What is your plan at the end? keep, sell to refiner, sell to a private individual, use for yourself in whatever work you do?

if your going to sell to a refiner you might be better off just being a middle man to the items without refining yourself. I mean buy it then sell to refiner. if its coins the refiner can tell what they are with a certain amount of certainty and *might* not charge you an assay on the melt afterwards... (if you melt it they will have to run an assay on it) if it is all sterling you will still need an assay done so it might be worth while to just melt it all into a bar and have them drill it and run an assay on the sample. 

If you refine it yourself unless it is for your own enjoyment the costs can start to add up and at the end you will still have to have an assay done on the bar and depending on what kind of assay or who is doing it the costs of the assay on top of the chemicals you use to refine the silver to pure can eat away at your profit margin compared to just a straight up melt of the sterling and assay without refining yourself.

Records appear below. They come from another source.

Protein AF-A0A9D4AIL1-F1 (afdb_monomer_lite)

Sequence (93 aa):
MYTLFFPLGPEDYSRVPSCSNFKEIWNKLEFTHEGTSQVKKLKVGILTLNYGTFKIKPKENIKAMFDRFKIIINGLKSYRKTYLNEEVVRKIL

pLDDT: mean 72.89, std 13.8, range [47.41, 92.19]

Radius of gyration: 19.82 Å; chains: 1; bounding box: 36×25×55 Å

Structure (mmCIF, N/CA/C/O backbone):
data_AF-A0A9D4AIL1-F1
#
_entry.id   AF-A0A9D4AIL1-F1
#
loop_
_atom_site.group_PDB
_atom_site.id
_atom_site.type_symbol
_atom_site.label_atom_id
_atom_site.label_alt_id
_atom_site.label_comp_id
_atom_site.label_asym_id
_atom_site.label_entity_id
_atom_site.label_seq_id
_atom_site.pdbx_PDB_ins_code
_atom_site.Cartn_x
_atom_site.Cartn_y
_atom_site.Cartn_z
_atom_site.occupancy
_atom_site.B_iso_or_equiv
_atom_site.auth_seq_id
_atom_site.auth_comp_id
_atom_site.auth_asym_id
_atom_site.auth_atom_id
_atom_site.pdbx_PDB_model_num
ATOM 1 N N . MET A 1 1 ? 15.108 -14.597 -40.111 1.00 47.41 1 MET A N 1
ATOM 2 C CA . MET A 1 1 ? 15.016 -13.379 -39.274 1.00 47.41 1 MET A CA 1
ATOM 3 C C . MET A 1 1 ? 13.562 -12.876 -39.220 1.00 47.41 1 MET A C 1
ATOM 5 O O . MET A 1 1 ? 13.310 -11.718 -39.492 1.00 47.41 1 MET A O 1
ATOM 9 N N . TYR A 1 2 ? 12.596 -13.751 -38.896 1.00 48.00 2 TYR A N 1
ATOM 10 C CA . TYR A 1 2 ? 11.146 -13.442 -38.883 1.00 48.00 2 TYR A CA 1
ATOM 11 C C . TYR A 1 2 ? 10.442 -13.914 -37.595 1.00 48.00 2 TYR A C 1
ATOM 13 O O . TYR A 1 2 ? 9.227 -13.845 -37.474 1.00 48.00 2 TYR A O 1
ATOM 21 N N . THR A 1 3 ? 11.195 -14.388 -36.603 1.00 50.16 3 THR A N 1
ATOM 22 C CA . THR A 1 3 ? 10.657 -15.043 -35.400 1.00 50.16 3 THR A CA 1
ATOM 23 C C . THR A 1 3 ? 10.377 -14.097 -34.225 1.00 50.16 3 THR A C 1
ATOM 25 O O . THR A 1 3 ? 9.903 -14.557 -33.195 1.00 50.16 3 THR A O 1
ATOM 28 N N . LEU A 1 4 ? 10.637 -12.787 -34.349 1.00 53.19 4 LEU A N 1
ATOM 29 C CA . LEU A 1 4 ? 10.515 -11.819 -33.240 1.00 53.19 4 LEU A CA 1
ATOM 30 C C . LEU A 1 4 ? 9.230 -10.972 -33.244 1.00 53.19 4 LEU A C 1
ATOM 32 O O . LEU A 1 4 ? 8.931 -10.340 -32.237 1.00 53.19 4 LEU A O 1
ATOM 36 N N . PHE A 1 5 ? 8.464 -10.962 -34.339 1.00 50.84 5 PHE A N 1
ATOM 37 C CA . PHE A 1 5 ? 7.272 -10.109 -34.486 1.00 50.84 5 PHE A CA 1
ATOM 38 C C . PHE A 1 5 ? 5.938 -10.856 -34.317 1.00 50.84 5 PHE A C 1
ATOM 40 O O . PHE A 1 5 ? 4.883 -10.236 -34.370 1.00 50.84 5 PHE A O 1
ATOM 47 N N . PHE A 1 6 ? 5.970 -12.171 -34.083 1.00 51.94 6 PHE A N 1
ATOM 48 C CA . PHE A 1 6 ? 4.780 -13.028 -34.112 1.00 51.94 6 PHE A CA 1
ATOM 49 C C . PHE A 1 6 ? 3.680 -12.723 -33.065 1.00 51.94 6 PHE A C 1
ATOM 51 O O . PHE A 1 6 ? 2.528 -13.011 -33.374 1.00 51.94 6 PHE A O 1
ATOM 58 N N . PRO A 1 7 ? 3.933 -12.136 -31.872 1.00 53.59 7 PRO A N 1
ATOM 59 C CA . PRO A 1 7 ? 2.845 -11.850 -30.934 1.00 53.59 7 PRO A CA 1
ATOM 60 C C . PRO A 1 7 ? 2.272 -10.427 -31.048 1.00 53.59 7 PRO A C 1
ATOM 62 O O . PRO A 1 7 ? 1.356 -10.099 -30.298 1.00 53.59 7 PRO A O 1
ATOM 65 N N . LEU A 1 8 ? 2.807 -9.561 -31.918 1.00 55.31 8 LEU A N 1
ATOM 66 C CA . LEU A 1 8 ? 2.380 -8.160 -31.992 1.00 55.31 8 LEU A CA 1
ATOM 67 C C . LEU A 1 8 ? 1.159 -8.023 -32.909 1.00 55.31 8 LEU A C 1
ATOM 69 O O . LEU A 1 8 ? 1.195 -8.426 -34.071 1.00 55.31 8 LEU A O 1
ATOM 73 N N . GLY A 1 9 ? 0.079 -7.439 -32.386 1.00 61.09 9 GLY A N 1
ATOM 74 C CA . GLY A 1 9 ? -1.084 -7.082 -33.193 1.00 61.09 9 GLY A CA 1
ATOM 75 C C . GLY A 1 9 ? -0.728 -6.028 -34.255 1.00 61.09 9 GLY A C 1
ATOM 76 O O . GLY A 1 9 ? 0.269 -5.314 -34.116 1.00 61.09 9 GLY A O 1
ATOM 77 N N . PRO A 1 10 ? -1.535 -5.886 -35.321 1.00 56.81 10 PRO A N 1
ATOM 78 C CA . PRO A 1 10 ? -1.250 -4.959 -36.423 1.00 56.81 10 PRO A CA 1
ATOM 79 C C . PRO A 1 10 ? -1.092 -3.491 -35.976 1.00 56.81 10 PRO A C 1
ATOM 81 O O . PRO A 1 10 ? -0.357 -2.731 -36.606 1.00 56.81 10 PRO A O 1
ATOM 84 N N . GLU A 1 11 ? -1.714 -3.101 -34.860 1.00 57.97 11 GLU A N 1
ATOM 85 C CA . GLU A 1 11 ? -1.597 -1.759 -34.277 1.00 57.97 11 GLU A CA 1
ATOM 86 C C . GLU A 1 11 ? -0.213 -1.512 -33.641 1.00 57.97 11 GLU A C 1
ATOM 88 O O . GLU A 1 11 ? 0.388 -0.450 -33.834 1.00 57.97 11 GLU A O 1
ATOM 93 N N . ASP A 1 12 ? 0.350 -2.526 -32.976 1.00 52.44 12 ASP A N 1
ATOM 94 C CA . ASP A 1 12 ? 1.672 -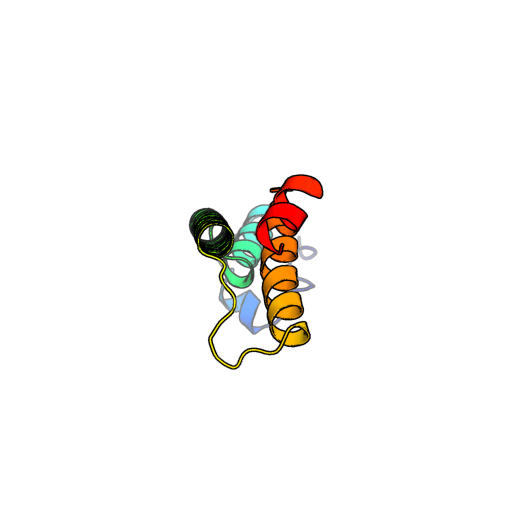2.468 -32.344 1.00 52.44 12 ASP A CA 1
ATOM 95 C C . ASP A 1 12 ? 2.804 -2.511 -33.374 1.00 52.44 12 ASP A C 1
ATOM 97 O O . ASP A 1 12 ? 3.820 -1.835 -33.210 1.00 52.44 12 ASP A O 1
ATOM 101 N N . TYR A 1 13 ? 2.618 -3.234 -34.483 1.00 54.84 13 TYR A N 1
ATOM 102 C CA . TYR A 1 13 ? 3.606 -3.317 -35.563 1.00 54.84 13 TYR A CA 1
ATOM 103 C C . TYR A 1 13 ? 3.924 -1.937 -36.167 1.00 54.84 13 TYR A C 1
ATOM 105 O O . TYR A 1 13 ? 5.087 -1.593 -36.382 1.00 54.84 13 TYR A O 1
ATOM 113 N N . SER A 1 14 ? 2.900 -1.094 -36.351 1.00 57.84 14 SER A N 1
ATOM 114 C CA . SER A 1 14 ? 3.044 0.262 -36.909 1.00 57.84 14 SER A CA 1
ATOM 115 C C . SER A 1 14 ? 3.850 1.227 -36.021 1.00 57.84 14 SER A C 1
ATOM 117 O O . SER A 1 14 ? 4.377 2.232 -36.499 1.00 57.84 14 SER A O 1
ATOM 119 N N . ARG A 1 1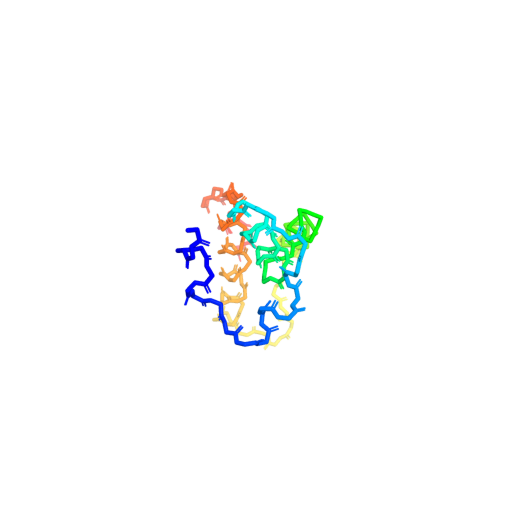5 ? 3.989 0.918 -34.724 1.00 55.72 15 ARG A N 1
ATOM 120 C CA . ARG A 1 15 ? 4.691 1.743 -33.725 1.00 55.72 15 ARG A CA 1
ATOM 121 C C . ARG A 1 15 ? 6.126 1.297 -33.453 1.00 55.72 15 ARG A C 1
ATOM 123 O O . ARG A 1 15 ? 6.835 1.964 -32.688 1.00 55.72 15 ARG A O 1
ATOM 130 N N . VAL A 1 16 ? 6.577 0.201 -34.061 1.00 54.47 16 VAL A N 1
ATOM 131 C CA . VAL A 1 16 ? 7.895 -0.408 -33.821 1.00 54.47 16 VAL A CA 1
ATOM 132 C C . VAL A 1 16 ? 8.759 -0.487 -35.101 1.00 54.47 16 VAL A C 1
ATOM 134 O O . VAL A 1 16 ? 9.471 -1.468 -35.282 1.00 54.47 16 VAL A O 1
ATOM 137 N N . PRO A 1 17 ? 8.799 0.519 -36.004 1.00 53.91 17 PRO A N 1
ATOM 138 C CA . PRO A 1 17 ? 9.681 0.418 -37.170 1.00 53.91 17 PRO A CA 1
ATOM 139 C C . PRO A 1 17 ? 11.174 0.596 -36.823 1.00 53.91 17 PRO A C 1
ATOM 141 O O . PRO A 1 17 ? 12.020 0.377 -37.681 1.00 53.91 17 PRO A O 1
ATOM 144 N N . SER A 1 18 ? 11.525 0.989 -35.587 1.00 52.50 18 SER A N 1
ATOM 145 C CA . SER A 1 18 ? 12.901 1.353 -35.200 1.00 52.50 18 SER A CA 1
ATOM 146 C C . SER A 1 18 ? 13.560 0.451 -34.150 1.00 52.50 18 SER A C 1
ATOM 148 O O . SER A 1 18 ? 14.654 0.783 -33.704 1.00 52.50 18 SER A O 1
ATOM 150 N N . CYS A 1 19 ? 12.909 -0.624 -33.691 1.00 54.19 19 CYS A N 1
ATOM 151 C CA . CYS A 1 19 ? 13.467 -1.469 -32.630 1.00 54.19 19 CYS A CA 1
ATOM 152 C C . CYS A 1 19 ? 14.057 -2.754 -33.213 1.00 54.19 19 CYS A C 1
ATOM 154 O O . CYS A 1 19 ? 13.328 -3.637 -33.657 1.00 54.19 19 CYS A O 1
ATOM 156 N N . SER A 1 20 ? 15.385 -2.866 -33.187 1.00 61.00 20 SER A N 1
ATOM 157 C CA . SER A 1 20 ? 16.120 -3.975 -33.817 1.00 61.00 20 SER A CA 1
ATOM 158 C C . SER A 1 20 ? 16.295 -5.192 -32.901 1.00 61.00 20 SER A C 1
ATOM 160 O O . SER A 1 20 ? 16.768 -6.236 -33.349 1.00 61.00 20 SER A O 1
ATOM 162 N N . ASN A 1 21 ? 15.947 -5.082 -31.612 1.00 61.31 21 ASN A N 1
ATOM 163 C CA . ASN A 1 21 ? 16.142 -6.151 -30.634 1.00 61.31 21 ASN A CA 1
ATOM 164 C C . ASN A 1 21 ? 14.907 -6.379 -29.737 1.00 61.31 21 ASN A C 1
ATOM 166 O O . ASN A 1 21 ? 14.146 -5.462 -29.434 1.00 61.31 21 ASN A O 1
ATOM 170 N N . PHE A 1 22 ? 14.747 -7.619 -29.262 1.00 58.19 22 PHE A N 1
ATOM 171 C CA . PHE A 1 22 ? 13.644 -8.043 -28.388 1.00 58.19 22 PHE A CA 1
ATOM 172 C C . PHE A 1 22 ? 13.548 -7.234 -27.082 1.00 58.19 22 PHE A C 1
ATOM 174 O O . PHE A 1 22 ? 12.456 -6.980 -26.584 1.00 58.19 22 PHE A O 1
ATOM 181 N N . LYS A 1 23 ? 14.685 -6.787 -26.539 1.00 63.06 23 LYS A N 1
ATOM 182 C CA . LYS A 1 23 ? 14.761 -6.003 -25.300 1.00 63.06 23 LYS A CA 1
ATOM 183 C C . LYS A 1 23 ? 14.187 -4.594 -25.475 1.00 63.06 23 LYS A C 1
ATOM 185 O O . LYS A 1 23 ? 13.576 -4.081 -24.550 1.00 63.06 23 LYS A O 1
ATOM 190 N N . GLU A 1 24 ? 14.328 -3.979 -26.644 1.00 65.88 24 GLU A N 1
ATOM 191 C CA . GLU A 1 24 ? 13.716 -2.688 -26.969 1.00 65.88 24 GLU A CA 1
ATOM 192 C C . GLU A 1 24 ? 12.211 -2.805 -27.169 1.00 65.88 24 GLU A C 1
ATOM 194 O O . GLU A 1 24 ? 11.475 -1.969 -26.653 1.00 65.88 24 GLU A O 1
ATOM 199 N N . ILE A 1 25 ? 11.751 -3.862 -27.846 1.00 69.06 25 ILE A N 1
ATOM 200 C CA . ILE A 1 25 ? 10.319 -4.153 -27.987 1.00 69.06 25 ILE A CA 1
ATOM 201 C C . ILE A 1 25 ? 9.704 -4.369 -26.601 1.00 69.06 25 ILE A C 1
ATOM 203 O O . ILE A 1 25 ? 8.715 -3.723 -26.268 1.00 69.06 25 ILE A O 1
ATOM 207 N N . TRP A 1 26 ? 10.336 -5.191 -25.757 1.00 66.56 26 TRP A N 1
ATOM 208 C CA . TRP A 1 26 ? 9.899 -5.424 -24.380 1.00 66.56 26 TRP A CA 1
ATOM 209 C C . TRP A 1 26 ? 9.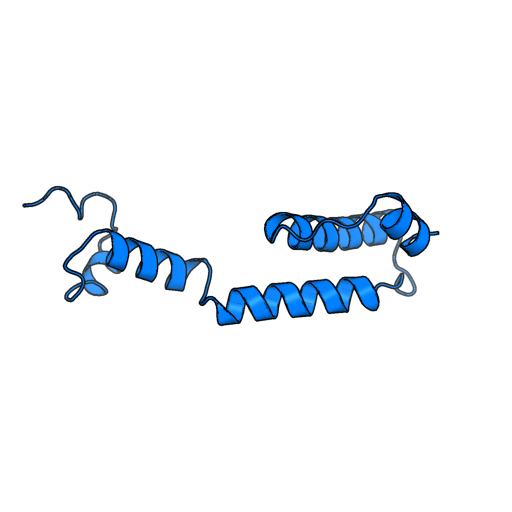928 -4.149 -23.530 1.00 66.56 26 TRP A C 1
ATOM 211 O O . TRP A 1 26 ? 8.951 -3.851 -22.854 1.00 66.56 26 TRP A O 1
ATOM 221 N N . ASN A 1 27 ? 10.993 -3.345 -23.612 1.00 63.06 27 ASN A N 1
ATOM 222 C CA . ASN A 1 27 ? 11.081 -2.061 -22.910 1.00 63.06 27 ASN A CA 1
ATOM 223 C C . ASN A 1 27 ? 9.996 -1.080 -23.369 1.00 63.06 27 ASN A C 1
ATOM 225 O O . ASN A 1 27 ? 9.480 -0.317 -22.558 1.00 63.06 27 ASN A O 1
ATOM 229 N N . LYS A 1 28 ? 9.646 -1.071 -24.661 1.00 66.94 28 LYS A N 1
ATOM 230 C CA . LYS A 1 28 ? 8.597 -0.203 -25.208 1.00 66.94 28 LYS A CA 1
ATOM 231 C C . LYS A 1 28 ? 7.207 -0.693 -24.806 1.00 66.94 28 LYS A C 1
ATOM 233 O O . LYS A 1 28 ? 6.352 0.128 -24.481 1.00 66.94 28 LYS A O 1
ATOM 238 N N . LEU A 1 29 ? 7.002 -2.007 -24.743 1.00 63.47 29 LEU A N 1
ATOM 239 C CA . LEU A 1 29 ? 5.787 -2.621 -24.212 1.00 63.47 29 LEU A CA 1
ATOM 240 C C . LEU A 1 29 ? 5.633 -2.316 -22.709 1.00 63.47 29 LEU A C 1
ATOM 242 O O . LEU A 1 29 ? 4.597 -1.812 -22.287 1.00 63.47 29 LEU A O 1
ATOM 246 N N . GLU A 1 30 ? 6.689 -2.504 -21.914 1.00 60.28 30 GLU A N 1
ATOM 247 C CA . GLU A 1 30 ? 6.736 -2.162 -20.484 1.00 60.28 30 GLU A CA 1
ATOM 248 C C . GLU A 1 30 ? 6.500 -0.658 -20.266 1.00 60.28 30 GLU A C 1
ATOM 250 O O . GLU A 1 30 ? 5.723 -0.258 -19.401 1.00 60.28 30 GLU A O 1
ATOM 255 N N . PHE A 1 31 ? 7.100 0.195 -21.098 1.00 60.78 31 PHE A N 1
ATOM 256 C CA . PHE A 1 31 ? 6.883 1.640 -21.065 1.00 60.78 31 PHE A CA 1
ATOM 257 C C . PHE A 1 31 ? 5.420 2.012 -21.332 1.00 60.78 31 PHE A C 1
ATOM 259 O O . PHE A 1 31 ? 4.880 2.881 -20.648 1.00 60.78 31 PHE A O 1
ATOM 266 N N . THR A 1 32 ? 4.783 1.358 -22.306 1.00 60.78 32 THR A N 1
ATOM 267 C CA . THR A 1 32 ? 3.416 1.679 -22.745 1.00 60.78 32 THR A CA 1
ATOM 268 C C . THR A 1 32 ? 2.360 1.105 -21.793 1.00 60.78 32 THR A C 1
ATOM 270 O O . THR A 1 32 ? 1.345 1.755 -21.556 1.00 60.78 32 THR A O 1
ATOM 273 N N . HIS A 1 33 ? 2.608 -0.066 -21.191 1.00 56.16 33 HIS A N 1
ATOM 274 C CA . HIS A 1 33 ? 1.644 -0.759 -20.325 1.00 56.16 33 HIS A CA 1
ATOM 275 C C . HIS A 1 33 ? 1.881 -0.565 -18.816 1.00 56.16 33 HIS A C 1
ATOM 277 O O . HIS A 1 33 ? 0.916 -0.474 -18.057 1.00 56.16 33 HIS A O 1
ATOM 283 N N . GLU A 1 34 ? 3.128 -0.464 -18.345 1.00 58.78 34 GLU A N 1
ATOM 284 C CA . GLU A 1 34 ? 3.450 -0.315 -16.912 1.00 58.78 34 GLU A CA 1
ATOM 285 C C . GLU A 1 34 ? 3.875 1.113 -16.517 1.00 58.78 34 GLU A C 1
ATOM 287 O O . GLU A 1 34 ? 3.751 1.504 -15.344 1.00 58.78 34 GLU A O 1
ATOM 292 N N . GLY A 1 35 ? 4.320 1.907 -17.497 1.00 56.41 35 GLY A N 1
ATOM 293 C CA . GLY A 1 35 ? 4.848 3.260 -17.334 1.00 56.41 35 GLY A CA 1
ATOM 294 C C . GLY A 1 35 ? 6.359 3.297 -17.068 1.00 56.41 35 GLY A C 1
ATOM 295 O O . GLY A 1 35 ? 6.987 2.304 -16.705 1.00 56.41 35 GLY A O 1
ATOM 296 N N . THR A 1 36 ? 6.964 4.480 -17.219 1.00 65.50 36 THR A N 1
ATOM 297 C CA . THR A 1 36 ? 8.398 4.701 -16.950 1.00 65.50 36 THR A CA 1
ATOM 298 C C . THR A 1 36 ? 8.787 4.372 -15.505 1.00 65.50 36 THR A C 1
ATOM 300 O O . THR A 1 36 ? 7.970 4.436 -14.586 1.00 65.50 36 THR A O 1
ATOM 303 N N . SER A 1 37 ? 10.082 4.135 -15.257 1.00 69.19 37 SER A N 1
ATOM 304 C CA . SER A 1 37 ? 10.652 4.060 -13.896 1.00 69.19 37 SER A CA 1
ATOM 305 C C . SER A 1 37 ? 10.231 5.249 -13.007 1.00 69.19 37 SER A C 1
ATOM 307 O O . SER A 1 37 ? 10.030 5.093 -11.803 1.00 69.19 37 SER A O 1
ATOM 309 N N . GLN A 1 38 ? 10.003 6.428 -13.600 1.00 68.50 38 GLN A N 1
ATOM 310 C CA . GLN A 1 38 ? 9.482 7.607 -12.901 1.00 68.50 38 GLN A CA 1
ATOM 311 C C . GLN A 1 38 ? 8.023 7.429 -12.459 1.00 68.50 38 GLN A C 1
ATOM 313 O O . GLN A 1 38 ? 7.699 7.721 -11.311 1.00 68.50 38 GLN A O 1
ATOM 318 N N . VAL A 1 39 ? 7.157 6.879 -13.316 1.00 70.88 39 VAL A N 1
ATOM 319 C CA . VAL A 1 39 ? 5.769 6.538 -12.961 1.00 70.88 39 VAL A CA 1
ATOM 320 C C . VAL A 1 39 ? 5.732 5.460 -11.877 1.00 70.88 39 VAL A C 1
ATOM 322 O O . VAL A 1 39 ? 4.953 5.581 -10.933 1.00 70.88 39 VAL A O 1
ATOM 325 N N . LYS A 1 40 ? 6.607 4.445 -11.942 1.00 76.56 40 LYS A N 1
ATOM 326 C CA . LYS A 1 40 ? 6.745 3.433 -10.876 1.00 76.56 40 LYS A CA 1
ATOM 327 C C . LYS A 1 40 ? 7.134 4.092 -9.541 1.00 76.56 40 LYS A C 1
ATOM 329 O O . LYS A 1 40 ? 6.487 3.841 -8.525 1.00 76.56 40 LYS A O 1
ATOM 334 N N . LYS A 1 41 ? 8.120 5.000 -9.540 1.00 77.19 41 LYS A N 1
ATOM 335 C CA . LYS A 1 41 ? 8.520 5.773 -8.345 1.00 77.19 41 LYS A CA 1
ATOM 336 C C . LYS A 1 41 ? 7.394 6.660 -7.809 1.00 77.19 41 LYS A C 1
ATOM 338 O O . LYS A 1 41 ? 7.160 6.665 -6.603 1.00 77.19 41 LYS A O 1
ATOM 343 N N . LEU A 1 42 ? 6.671 7.361 -8.683 1.00 81.88 42 LEU A N 1
ATOM 344 C CA . LEU A 1 42 ? 5.522 8.188 -8.305 1.00 81.88 42 LEU A CA 1
ATOM 345 C C . LEU A 1 42 ? 4.401 7.346 -7.688 1.00 81.88 42 LEU A C 1
ATOM 347 O O . LEU A 1 42 ? 3.902 7.703 -6.626 1.00 81.88 42 LEU A O 1
ATOM 351 N N . LYS A 1 43 ? 4.055 6.195 -8.283 1.00 83.12 43 LYS A N 1
ATOM 352 C CA . LYS A 1 43 ? 3.058 5.259 -7.733 1.00 83.12 43 LYS A CA 1
ATOM 353 C C . LYS A 1 43 ? 3.449 4.780 -6.335 1.00 83.12 43 LYS A C 1
ATOM 355 O O . LYS A 1 43 ? 2.625 4.825 -5.425 1.00 83.12 43 LYS A O 1
ATOM 360 N N . VAL A 1 44 ? 4.712 4.395 -6.131 1.00 85.00 44 VAL A N 1
ATOM 361 C CA . VAL A 1 44 ? 5.230 4.026 -4.800 1.00 85.00 44 VAL A CA 1
ATOM 362 C C . VAL A 1 44 ? 5.154 5.200 -3.824 1.00 85.00 44 VAL A C 1
ATOM 364 O O . VAL A 1 44 ? 4.769 5.004 -2.671 1.00 85.00 44 VAL A O 1
ATOM 367 N N . GLY A 1 45 ? 5.498 6.412 -4.264 1.00 84.19 45 GLY A N 1
ATOM 368 C CA . GLY A 1 45 ? 5.404 7.630 -3.457 1.00 84.19 45 GLY A CA 1
ATOM 369 C C . GLY A 1 45 ? 3.971 7.921 -3.010 1.00 84.19 45 GLY A C 1
ATOM 370 O O . GLY A 1 45 ? 3.724 8.089 -1.819 1.00 84.19 45 GLY A O 1
ATOM 371 N N . ILE A 1 46 ? 3.017 7.875 -3.942 1.00 87.31 46 ILE A N 1
ATOM 372 C CA . ILE A 1 46 ? 1.585 8.069 -3.678 1.00 87.31 46 ILE A CA 1
ATOM 373 C C . ILE A 1 46 ? 1.062 7.003 -2.712 1.00 87.31 46 ILE A C 1
ATOM 375 O O . ILE A 1 46 ? 0.378 7.332 -1.747 1.00 87.31 46 ILE A O 1
ATOM 379 N N . LEU A 1 47 ? 1.406 5.730 -2.918 1.00 88.81 47 LEU A N 1
ATOM 380 C CA . LEU A 1 47 ? 1.005 4.647 -2.016 1.00 88.81 47 LEU A CA 1
ATOM 381 C C . LEU A 1 47 ? 1.602 4.812 -0.612 1.00 88.81 47 LEU A C 1
ATOM 383 O O . LEU A 1 47 ? 0.906 4.589 0.375 1.00 88.81 47 LEU A O 1
ATOM 387 N N . THR A 1 48 ? 2.863 5.245 -0.519 1.00 86.75 48 THR A N 1
ATOM 388 C CA . THR A 1 48 ? 3.533 5.513 0.765 1.00 86.75 48 THR A CA 1
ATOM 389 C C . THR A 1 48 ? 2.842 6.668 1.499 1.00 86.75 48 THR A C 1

If it were me and I was buying off the general public in a large amount (1kg or more) I would pay about 75% of spot, more if we're dealing with bigger amounts and flip it fast to a refiner without doing any work myself. Less time involved on my end, no chemical costs, no money tied up in solutions etc 

37p x 50% = 18.5p per gram of 0.500 silver actual value -16p you pay means your profit margin is 2.5p at 100% payout of spot on silver (unlikely) without any chemical costs
37px 92.5%= 34.225p per gram of 925 actual value -28p you pay means your profit margin is 6.225p at 100% payout of spot on silver (again unlikely) without any chemical costs 

So just on the numbers alone the sterling your making more money. but still this is without factoring anything else into the equation.